■ YOUR ASSIGNMENT ■
In the material below, the required lines run from the one containing "ATOM 103 O O" through the one containing "ATOM 111 O O". Copy those lines exactly, ends included, and nothing else.

■ TASK INPUT ■
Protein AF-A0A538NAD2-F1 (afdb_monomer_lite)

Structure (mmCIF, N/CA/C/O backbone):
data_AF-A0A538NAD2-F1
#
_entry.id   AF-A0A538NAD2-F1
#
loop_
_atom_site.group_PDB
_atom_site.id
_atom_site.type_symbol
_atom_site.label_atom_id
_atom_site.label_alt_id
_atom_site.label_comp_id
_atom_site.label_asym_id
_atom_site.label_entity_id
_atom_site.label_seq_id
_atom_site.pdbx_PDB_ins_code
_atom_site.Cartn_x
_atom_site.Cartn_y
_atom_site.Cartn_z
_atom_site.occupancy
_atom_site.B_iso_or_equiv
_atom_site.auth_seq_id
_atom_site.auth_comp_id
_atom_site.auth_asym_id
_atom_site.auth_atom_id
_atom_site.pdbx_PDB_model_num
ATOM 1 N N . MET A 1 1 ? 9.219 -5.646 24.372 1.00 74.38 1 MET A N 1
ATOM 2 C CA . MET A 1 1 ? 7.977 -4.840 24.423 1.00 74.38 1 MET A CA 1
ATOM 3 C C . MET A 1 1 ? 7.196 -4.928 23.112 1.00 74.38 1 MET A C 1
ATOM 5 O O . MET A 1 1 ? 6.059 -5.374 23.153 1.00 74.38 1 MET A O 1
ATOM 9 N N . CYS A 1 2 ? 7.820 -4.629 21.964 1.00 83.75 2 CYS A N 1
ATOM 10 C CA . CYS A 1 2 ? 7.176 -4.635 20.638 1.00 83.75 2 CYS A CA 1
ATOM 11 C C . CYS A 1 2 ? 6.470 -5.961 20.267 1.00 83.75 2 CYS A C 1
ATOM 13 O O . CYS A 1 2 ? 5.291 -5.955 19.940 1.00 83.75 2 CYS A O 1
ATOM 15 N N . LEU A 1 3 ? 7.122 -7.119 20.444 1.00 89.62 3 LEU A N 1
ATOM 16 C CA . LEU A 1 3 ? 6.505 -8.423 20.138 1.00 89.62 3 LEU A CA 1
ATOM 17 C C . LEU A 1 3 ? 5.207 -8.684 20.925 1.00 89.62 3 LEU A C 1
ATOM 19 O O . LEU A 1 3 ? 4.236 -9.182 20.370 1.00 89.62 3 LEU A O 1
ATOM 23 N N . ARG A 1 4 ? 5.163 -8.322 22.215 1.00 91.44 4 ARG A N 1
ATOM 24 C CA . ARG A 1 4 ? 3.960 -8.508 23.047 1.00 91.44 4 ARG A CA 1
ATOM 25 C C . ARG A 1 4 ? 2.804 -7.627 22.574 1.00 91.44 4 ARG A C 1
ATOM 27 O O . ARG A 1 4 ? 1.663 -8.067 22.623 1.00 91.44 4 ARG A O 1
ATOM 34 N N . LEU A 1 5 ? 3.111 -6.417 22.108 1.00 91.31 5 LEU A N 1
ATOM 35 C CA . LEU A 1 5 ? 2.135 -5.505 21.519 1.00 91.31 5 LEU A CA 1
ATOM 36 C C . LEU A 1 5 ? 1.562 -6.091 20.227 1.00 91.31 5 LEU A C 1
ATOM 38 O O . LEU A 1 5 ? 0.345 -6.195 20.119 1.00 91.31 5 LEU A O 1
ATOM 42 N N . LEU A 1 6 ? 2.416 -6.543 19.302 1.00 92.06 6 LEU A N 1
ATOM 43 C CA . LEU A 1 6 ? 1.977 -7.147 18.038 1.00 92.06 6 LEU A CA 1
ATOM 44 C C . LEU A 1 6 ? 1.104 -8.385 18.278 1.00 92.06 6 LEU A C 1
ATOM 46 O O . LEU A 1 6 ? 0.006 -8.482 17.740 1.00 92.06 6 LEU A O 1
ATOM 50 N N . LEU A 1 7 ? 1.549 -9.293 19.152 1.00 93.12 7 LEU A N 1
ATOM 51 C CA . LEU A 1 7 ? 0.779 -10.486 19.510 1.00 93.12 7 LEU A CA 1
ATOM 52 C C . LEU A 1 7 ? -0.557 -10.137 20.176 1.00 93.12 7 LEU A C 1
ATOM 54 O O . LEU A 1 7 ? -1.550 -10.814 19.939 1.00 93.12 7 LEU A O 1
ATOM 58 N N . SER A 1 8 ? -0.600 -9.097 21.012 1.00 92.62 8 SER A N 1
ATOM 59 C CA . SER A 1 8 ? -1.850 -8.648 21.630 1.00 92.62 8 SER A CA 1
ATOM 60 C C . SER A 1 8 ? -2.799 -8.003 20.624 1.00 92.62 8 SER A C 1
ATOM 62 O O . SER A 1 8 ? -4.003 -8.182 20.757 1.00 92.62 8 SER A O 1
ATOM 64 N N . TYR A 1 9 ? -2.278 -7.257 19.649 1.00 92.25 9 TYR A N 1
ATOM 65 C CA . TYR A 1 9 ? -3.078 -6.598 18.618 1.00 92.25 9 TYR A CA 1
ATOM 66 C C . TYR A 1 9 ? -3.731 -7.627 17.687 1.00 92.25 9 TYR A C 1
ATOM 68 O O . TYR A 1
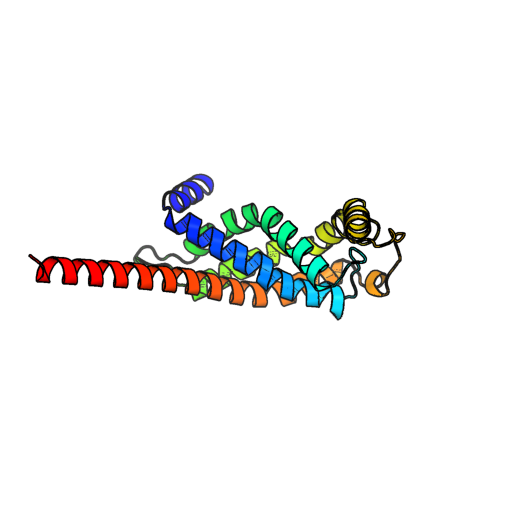 9 ? -4.942 -7.619 17.501 1.00 92.25 9 TYR A O 1
ATOM 76 N N . TYR A 1 10 ? -2.951 -8.590 17.191 1.00 96.25 10 TYR A N 1
ATOM 77 C CA . TYR A 1 10 ? -3.423 -9.630 16.267 1.00 96.25 10 TYR A CA 1
ATOM 78 C C . TYR A 1 10 ? -4.135 -10.815 16.930 1.00 96.25 10 TYR A C 1
ATOM 80 O O . TYR A 1 10 ? -4.476 -11.791 16.261 1.00 96.25 10 TYR A O 1
ATOM 88 N N . ARG A 1 11 ? -4.384 -10.750 18.242 1.00 95.69 11 ARG A N 1
ATOM 89 C CA . ARG A 1 11 ? -5.305 -11.675 18.916 1.00 95.69 11 ARG A CA 1
ATOM 90 C C . ARG A 1 11 ? -6.763 -11.419 18.548 1.00 95.69 11 ARG A C 1
ATOM 92 O O . ARG A 1 11 ? -7.572 -12.331 18.676 1.00 95.69 11 ARG A O 1
ATOM 99 N N . ASP A 1 12 ? -7.083 -10.207 18.103 1.00 92.31 12 ASP A N 1
ATOM 100 C CA . ASP A 1 12 ? -8.400 -9.855 17.589 1.00 92.31 12 ASP A CA 1
ATOM 101 C C . ASP A 1 12 ? -8.495 -10.197 16.085 1.00 92.31 12 ASP A C 1
ATOM 103 O O . ASP A 1 12 ? -7.720 -9.660 15.286 1.00 92.31 12 ASP A O 1
ATOM 107 N N . PRO A 1 13 ? -9.436 -11.056 15.647 1.00 92.94 13 PRO A N 1
ATOM 108 C CA . PRO A 1 13 ? -9.669 -11.324 14.226 1.00 92.94 13 PRO A CA 1
ATOM 109 C C . PRO A 1 13 ? -9.972 -10.066 13.396 1.00 92.94 13 PRO A C 1
ATOM 111 O O . PRO A 1 13 ? -9.646 -10.019 12.209 1.00 92.94 13 PRO A O 1
ATOM 114 N N . LEU A 1 14 ? -10.563 -9.028 13.998 1.00 92.88 14 LEU A N 1
ATOM 115 C CA . LEU A 1 14 ? -10.841 -7.767 13.306 1.00 92.88 14 LEU A CA 1
ATOM 116 C C . LEU A 1 14 ? -9.564 -6.987 12.980 1.00 92.88 14 LEU A C 1
ATOM 118 O O . LEU A 1 14 ? -9.535 -6.265 11.983 1.00 92.88 14 LEU A O 1
ATOM 122 N N . ALA A 1 15 ? -8.494 -7.168 13.759 1.00 93.75 15 ALA A N 1
ATOM 123 C CA . ALA A 1 15 ? -7.193 -6.577 13.466 1.00 93.75 15 ALA A CA 1
ATOM 124 C C . ALA A 1 15 ? -6.578 -7.164 12.185 1.00 93.75 15 ALA A C 1
ATOM 126 O O . ALA A 1 15 ? -6.017 -6.425 11.377 1.00 93.75 15 ALA A O 1
ATOM 127 N N . TRP A 1 16 ? -6.742 -8.471 11.952 1.00 96.31 16 TRP A N 1
ATOM 128 C CA . TRP A 1 16 ? -6.320 -9.121 10.704 1.00 96.31 16 TRP A CA 1
ATOM 129 C C . TRP A 1 16 ? -7.095 -8.608 9.500 1.00 96.31 16 TRP A C 1
ATOM 131 O O . TRP A 1 16 ? -6.505 -8.307 8.465 1.00 96.31 16 TRP A O 1
ATOM 141 N N . TYR A 1 17 ? -8.411 -8.459 9.649 1.00 96.06 17 TYR A N 1
ATOM 142 C CA . TYR A 1 17 ? -9.241 -7.859 8.612 1.00 96.06 17 TYR A CA 1
ATOM 143 C C . TYR A 1 17 ? -8.810 -6.417 8.306 1.00 96.06 17 TYR A C 1
ATOM 145 O O . TYR A 1 17 ? -8.632 -6.063 7.142 1.00 96.06 17 TYR A O 1
ATOM 153 N N . GLY A 1 18 ? -8.557 -5.603 9.336 1.00 95.75 18 GLY A N 1
ATOM 154 C CA . GLY A 1 18 ? -8.062 -4.238 9.160 1.00 95.75 18 GLY A CA 1
ATOM 155 C C . GLY A 1 18 ? -6.701 -4.171 8.467 1.00 95.75 18 GLY A C 1
ATOM 156 O O . GLY A 1 18 ? -6.506 -3.338 7.579 1.00 95.75 18 GLY A O 1
ATOM 157 N N . ALA A 1 19 ? -5.781 -5.074 8.815 1.00 96.31 19 ALA A N 1
ATOM 158 C CA . ALA A 1 19 ? -4.482 -5.187 8.158 1.00 96.31 19 ALA A CA 1
ATOM 159 C C . ALA A 1 19 ? -4.621 -5.595 6.685 1.00 96.31 19 ALA A C 1
ATOM 161 O O . ALA A 1 19 ? -3.973 -4.993 5.835 1.00 96.31 19 ALA A O 1
ATOM 162 N N . LEU A 1 20 ? -5.505 -6.548 6.369 1.00 97.50 20 LEU A N 1
ATOM 163 C CA . LEU A 1 20 ? -5.774 -6.969 4.993 1.00 97.50 20 LEU A CA 1
ATOM 164 C C . LEU A 1 20 ? -6.358 -5.828 4.151 1.00 97.50 20 LEU A C 1
ATOM 166 O O . LEU A 1 20 ? -5.864 -5.568 3.058 1.00 97.50 20 LEU A O 1
ATOM 170 N N . VAL A 1 21 ? -7.374 -5.121 4.657 1.00 97.94 21 VAL A N 1
ATOM 171 C CA . VAL A 1 21 ? -7.971 -3.973 3.950 1.00 97.94 21 VAL A CA 1
ATOM 172 C C . VAL A 1 21 ? -6.934 -2.874 3.735 1.00 97.94 21 VAL A C 1
ATOM 174 O O . VAL A 1 21 ? -6.821 -2.346 2.631 1.00 97.94 21 VAL A O 1
ATOM 177 N N . SER A 1 22 ? -6.139 -2.561 4.762 1.00 97.88 22 SER A N 1
ATOM 178 C CA . SER A 1 22 ? -5.059 -1.574 4.652 1.00 97.88 22 SER A CA 1
ATOM 179 C C . SER A 1 22 ? -4.027 -1.992 3.613 1.00 97.88 22 SER A C 1
ATOM 181 O O . SER A 1 22 ? -3.646 -1.178 2.781 1.00 97.88 22 SER A O 1
ATOM 183 N N . LEU A 1 23 ? -3.619 -3.261 3.608 1.00 98.12 23 LEU A N 1
ATOM 184 C CA . LEU A 1 23 ? -2.667 -3.786 2.639 1.00 98.12 23 LEU A CA 1
ATOM 185 C C . LEU A 1 23 ? -3.208 -3.715 1.208 1.00 98.12 23 LEU A C 1
ATOM 187 O O . LEU A 1 23 ? -2.486 -3.276 0.324 1.00 98.12 23 LEU A O 1
ATOM 191 N N . LEU A 1 24 ? -4.471 -4.082 0.975 1.00 98.31 24 LEU A N 1
ATOM 192 C CA . LEU A 1 24 ? -5.095 -3.989 -0.349 1.00 98.31 24 LEU A CA 1
ATOM 193 C C . LEU A 1 24 ? -5.144 -2.542 -0.852 1.00 98.31 24 LEU A C 1
ATOM 195 O O . LEU A 1 24 ? -4.738 -2.265 -1.978 1.00 98.31 24 LEU A O 1
ATOM 199 N N . VAL A 1 25 ? -5.603 -1.611 -0.013 1.00 98.44 25 VAL A N 1
ATOM 200 C CA . VAL A 1 25 ? -5.688 -0.192 -0.386 1.00 98.44 25 VAL A CA 1
ATOM 201 C C . VAL A 1 25 ? -4.294 0.385 -0.643 1.00 98.44 25 VAL A C 1
ATOM 203 O O . VAL A 1 25 ? -4.075 1.016 -1.674 1.00 98.44 25 VAL A O 1
ATOM 206 N N . LEU A 1 26 ? -3.335 0.150 0.254 1.00 97.94 26 LEU A N 1
ATOM 207 C CA . LEU A 1 26 ? -1.980 0.688 0.117 1.00 97.94 26 LEU A CA 1
ATOM 208 C C . LEU A 1 26 ? -1.224 0.065 -1.063 1.00 97.94 26 LEU A C 1
ATOM 210 O O . LEU A 1 26 ? -0.536 0.790 -1.771 1.00 97.94 26 LEU A O 1
ATOM 214 N N . ALA A 1 27 ? -1.367 -1.239 -1.307 1.00 97.69 27 ALA A N 1
ATOM 215 C CA . ALA A 1 27 ? -0.659 -1.914 -2.391 1.00 97.69 27 ALA A CA 1
ATOM 216 C C . ALA A 1 27 ? -1.212 -1.543 -3.771 1.00 97.69 27 ALA A C 1
ATOM 218 O O . ALA A 1 27 ? -0.431 -1.231 -4.657 1.00 97.69 27 ALA A O 1
ATOM 219 N N . TYR A 1 28 ? -2.536 -1.522 -3.954 1.00 98.19 28 TYR A N 1
ATOM 220 C CA . TYR A 1 28 ? -3.126 -1.304 -5.280 1.00 98.19 28 TYR A CA 1
ATOM 221 C C . TYR A 1 28 ? -3.404 0.169 -5.575 1.00 98.19 28 TYR A C 1
ATOM 223 O O . TYR A 1 28 ? -2.988 0.677 -6.614 1.00 98.19 28 TYR A O 1
ATOM 231 N N . ALA A 1 29 ? -4.074 0.889 -4.668 1.00 98.25 29 ALA A N 1
ATOM 232 C CA . ALA A 1 29 ? -4.322 2.315 -4.884 1.00 98.25 29 ALA A CA 1
ATOM 233 C C . ALA A 1 29 ? -3.036 3.127 -4.686 1.00 98.25 29 ALA A C 1
ATOM 235 O O . ALA A 1 29 ? -2.747 4.019 -5.477 1.00 98.25 29 ALA A O 1
ATOM 236 N N . GLY A 1 30 ? -2.229 2.780 -3.679 1.00 97.81 30 GLY A N 1
ATOM 237 C CA . GLY A 1 30 ? -0.892 3.356 -3.531 1.00 97.81 30 GLY A CA 1
ATOM 238 C C . GLY A 1 30 ? 0.023 2.961 -4.686 1.00 97.81 30 GLY A C 1
ATOM 239 O O . GLY A 1 30 ? 0.659 3.838 -5.261 1.00 97.81 30 GLY A O 1
ATOM 240 N N . GLY A 1 31 ? -0.002 1.692 -5.107 1.00 96.81 31 GLY A N 1
ATOM 241 C CA . GLY A 1 31 ? 0.708 1.222 -6.299 1.00 96.81 31 GLY A CA 1
ATOM 242 C C . GLY A 1 31 ? 0.346 2.004 -7.558 1.00 96.81 31 GLY A C 1
ATOM 243 O O . GLY A 1 31 ? 1.236 2.333 -8.324 1.00 96.81 31 GLY A O 1
ATOM 244 N N . ALA A 1 32 ? -0.917 2.400 -7.746 1.00 97.75 32 ALA A N 1
ATOM 245 C CA . ALA A 1 32 ? -1.320 3.229 -8.887 1.00 97.75 32 ALA A CA 1
ATOM 246 C C . ALA A 1 32 ? -0.697 4.632 -8.835 1.00 97.75 32 ALA A C 1
ATOM 248 O O . ALA A 1 32 ? -0.198 5.129 -9.841 1.00 97.75 32 ALA A O 1
ATOM 249 N N . VAL A 1 33 ? -0.686 5.262 -7.653 1.00 97.94 33 VAL A N 1
ATOM 250 C CA . VAL A 1 33 ? -0.044 6.574 -7.463 1.00 97.94 33 VAL A CA 1
ATOM 251 C C . VAL A 1 33 ? 1.459 6.479 -7.726 1.00 97.94 33 VAL A C 1
ATOM 253 O O . VAL A 1 33 ? 2.012 7.334 -8.414 1.00 97.94 33 VAL A O 1
ATOM 256 N N . MET A 1 34 ? 2.115 5.439 -7.203 1.00 96.62 34 MET A N 1
ATOM 257 C CA . MET A 1 34 ? 3.548 5.227 -7.411 1.00 96.62 34 MET A CA 1
ATOM 258 C C . MET A 1 34 ? 3.856 4.874 -8.864 1.00 96.62 34 MET A C 1
ATOM 260 O O . MET A 1 34 ? 4.817 5.388 -9.409 1.00 96.62 34 MET A O 1
ATOM 264 N N . PHE A 1 35 ? 3.018 4.081 -9.524 1.00 95.69 35 PHE A N 1
ATOM 265 C CA . PHE A 1 35 ? 3.189 3.748 -10.932 1.00 95.69 35 PHE A CA 1
ATOM 266 C C . PHE A 1 35 ? 3.158 5.002 -11.809 1.00 95.69 35 PHE A C 1
ATOM 268 O O . PHE A 1 35 ? 4.049 5.197 -12.624 1.00 95.69 35 PHE A O 1
ATOM 275 N N . VAL A 1 36 ? 2.202 5.910 -11.587 1.00 96.06 36 VAL
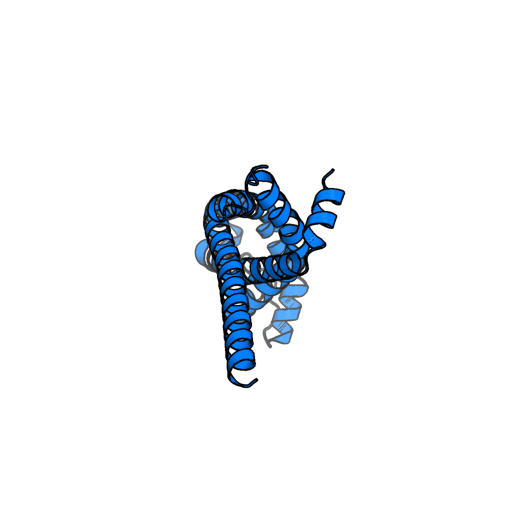 A N 1
ATOM 276 C CA . VAL A 1 36 ? 2.174 7.202 -12.295 1.00 96.06 36 VAL A CA 1
ATOM 277 C C . VAL A 1 36 ? 3.426 8.030 -11.990 1.00 96.06 36 VAL A C 1
ATOM 279 O O . VAL A 1 36 ? 4.008 8.622 -12.894 1.00 96.06 36 VAL A O 1
ATOM 282 N N . LEU A 1 37 ? 3.870 8.074 -10.730 1.00 95.19 37 LEU A N 1
ATOM 283 C CA . LEU A 1 37 ? 5.102 8.778 -10.376 1.00 95.19 37 LEU A CA 1
ATOM 284 C C . LEU A 1 37 ? 6.317 8.196 -11.110 1.00 95.19 37 LEU A C 1
ATOM 286 O O . LEU A 1 37 ? 7.058 8.933 -11.750 1.00 95.19 37 LEU A O 1
ATOM 290 N N . HIS A 1 38 ? 6.519 6.891 -11.030 1.00 92.75 38 HIS A N 1
ATOM 291 C CA . HIS A 1 38 ? 7.729 6.248 -11.515 1.00 92.75 38 HIS A CA 1
ATOM 292 C C . HIS A 1 38 ? 7.713 6.080 -13.037 1.00 92.75 38 HIS A C 1
ATOM 294 O O . HIS A 1 38 ? 8.626 6.559 -13.703 1.00 92.75 38 HIS A O 1
ATOM 300 N N . ALA A 1 39 ? 6.651 5.519 -13.613 1.00 90.00 39 ALA A N 1
ATOM 301 C CA . ALA A 1 39 ? 6.578 5.256 -15.048 1.00 90.00 39 ALA A CA 1
ATOM 302 C C . ALA A 1 39 ? 6.333 6.526 -15.882 1.00 90.00 39 ALA A C 1
ATOM 304 O O . ALA A 1 39 ? 7.002 6.731 -16.892 1.00 90.00 39 ALA A O 1
ATOM 305 N N . GLU A 1 40 ? 5.405 7.399 -15.469 1.00 89.62 40 GLU A N 1
ATOM 306 C CA . GLU A 1 40 ? 4.988 8.548 -16.294 1.00 89.62 40 GLU A CA 1
ATOM 307 C C . GLU A 1 40 ? 5.781 9.822 -15.981 1.00 89.62 40 GLU A C 1
ATOM 309 O O . GLU A 1 40 ? 6.157 10.564 -16.889 1.00 89.62 40 GLU A O 1
ATOM 314 N N . ILE A 1 41 ? 6.029 10.110 -14.696 1.00 91.44 41 ILE A N 1
ATOM 315 C CA . ILE A 1 41 ? 6.700 11.355 -14.283 1.00 91.44 41 ILE A CA 1
ATOM 316 C C . ILE A 1 41 ? 8.225 11.199 -14.299 1.00 91.44 41 ILE A C 1
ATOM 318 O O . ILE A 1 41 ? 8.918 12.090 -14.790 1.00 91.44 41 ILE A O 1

■ REPLY TO THE TASK ■
ATOM 103 O O . ASP A 1 12 ? -7.720 -9.660 15.286 1.00 92.31 12 ASP A O 1
ATOM 107 N N . PRO A 1 13 ? -9.436 -11.056 15.647 1.00 92.94 13 PRO A N 1
ATOM 108 C CA . PRO A 1 13 ? -9.669 -11.324 14.226 1.00 92.94 13 PRO A CA 1
ATOM 109 C C . PRO A 1 13 ? -9.972 -10.066 13.396 1.00 92.94 13 PRO A C 1
ATOM 111 O O . PRO A 1 13 ? -9.646 -10.019 12.209 1.00 92.94 13 PRO A O 1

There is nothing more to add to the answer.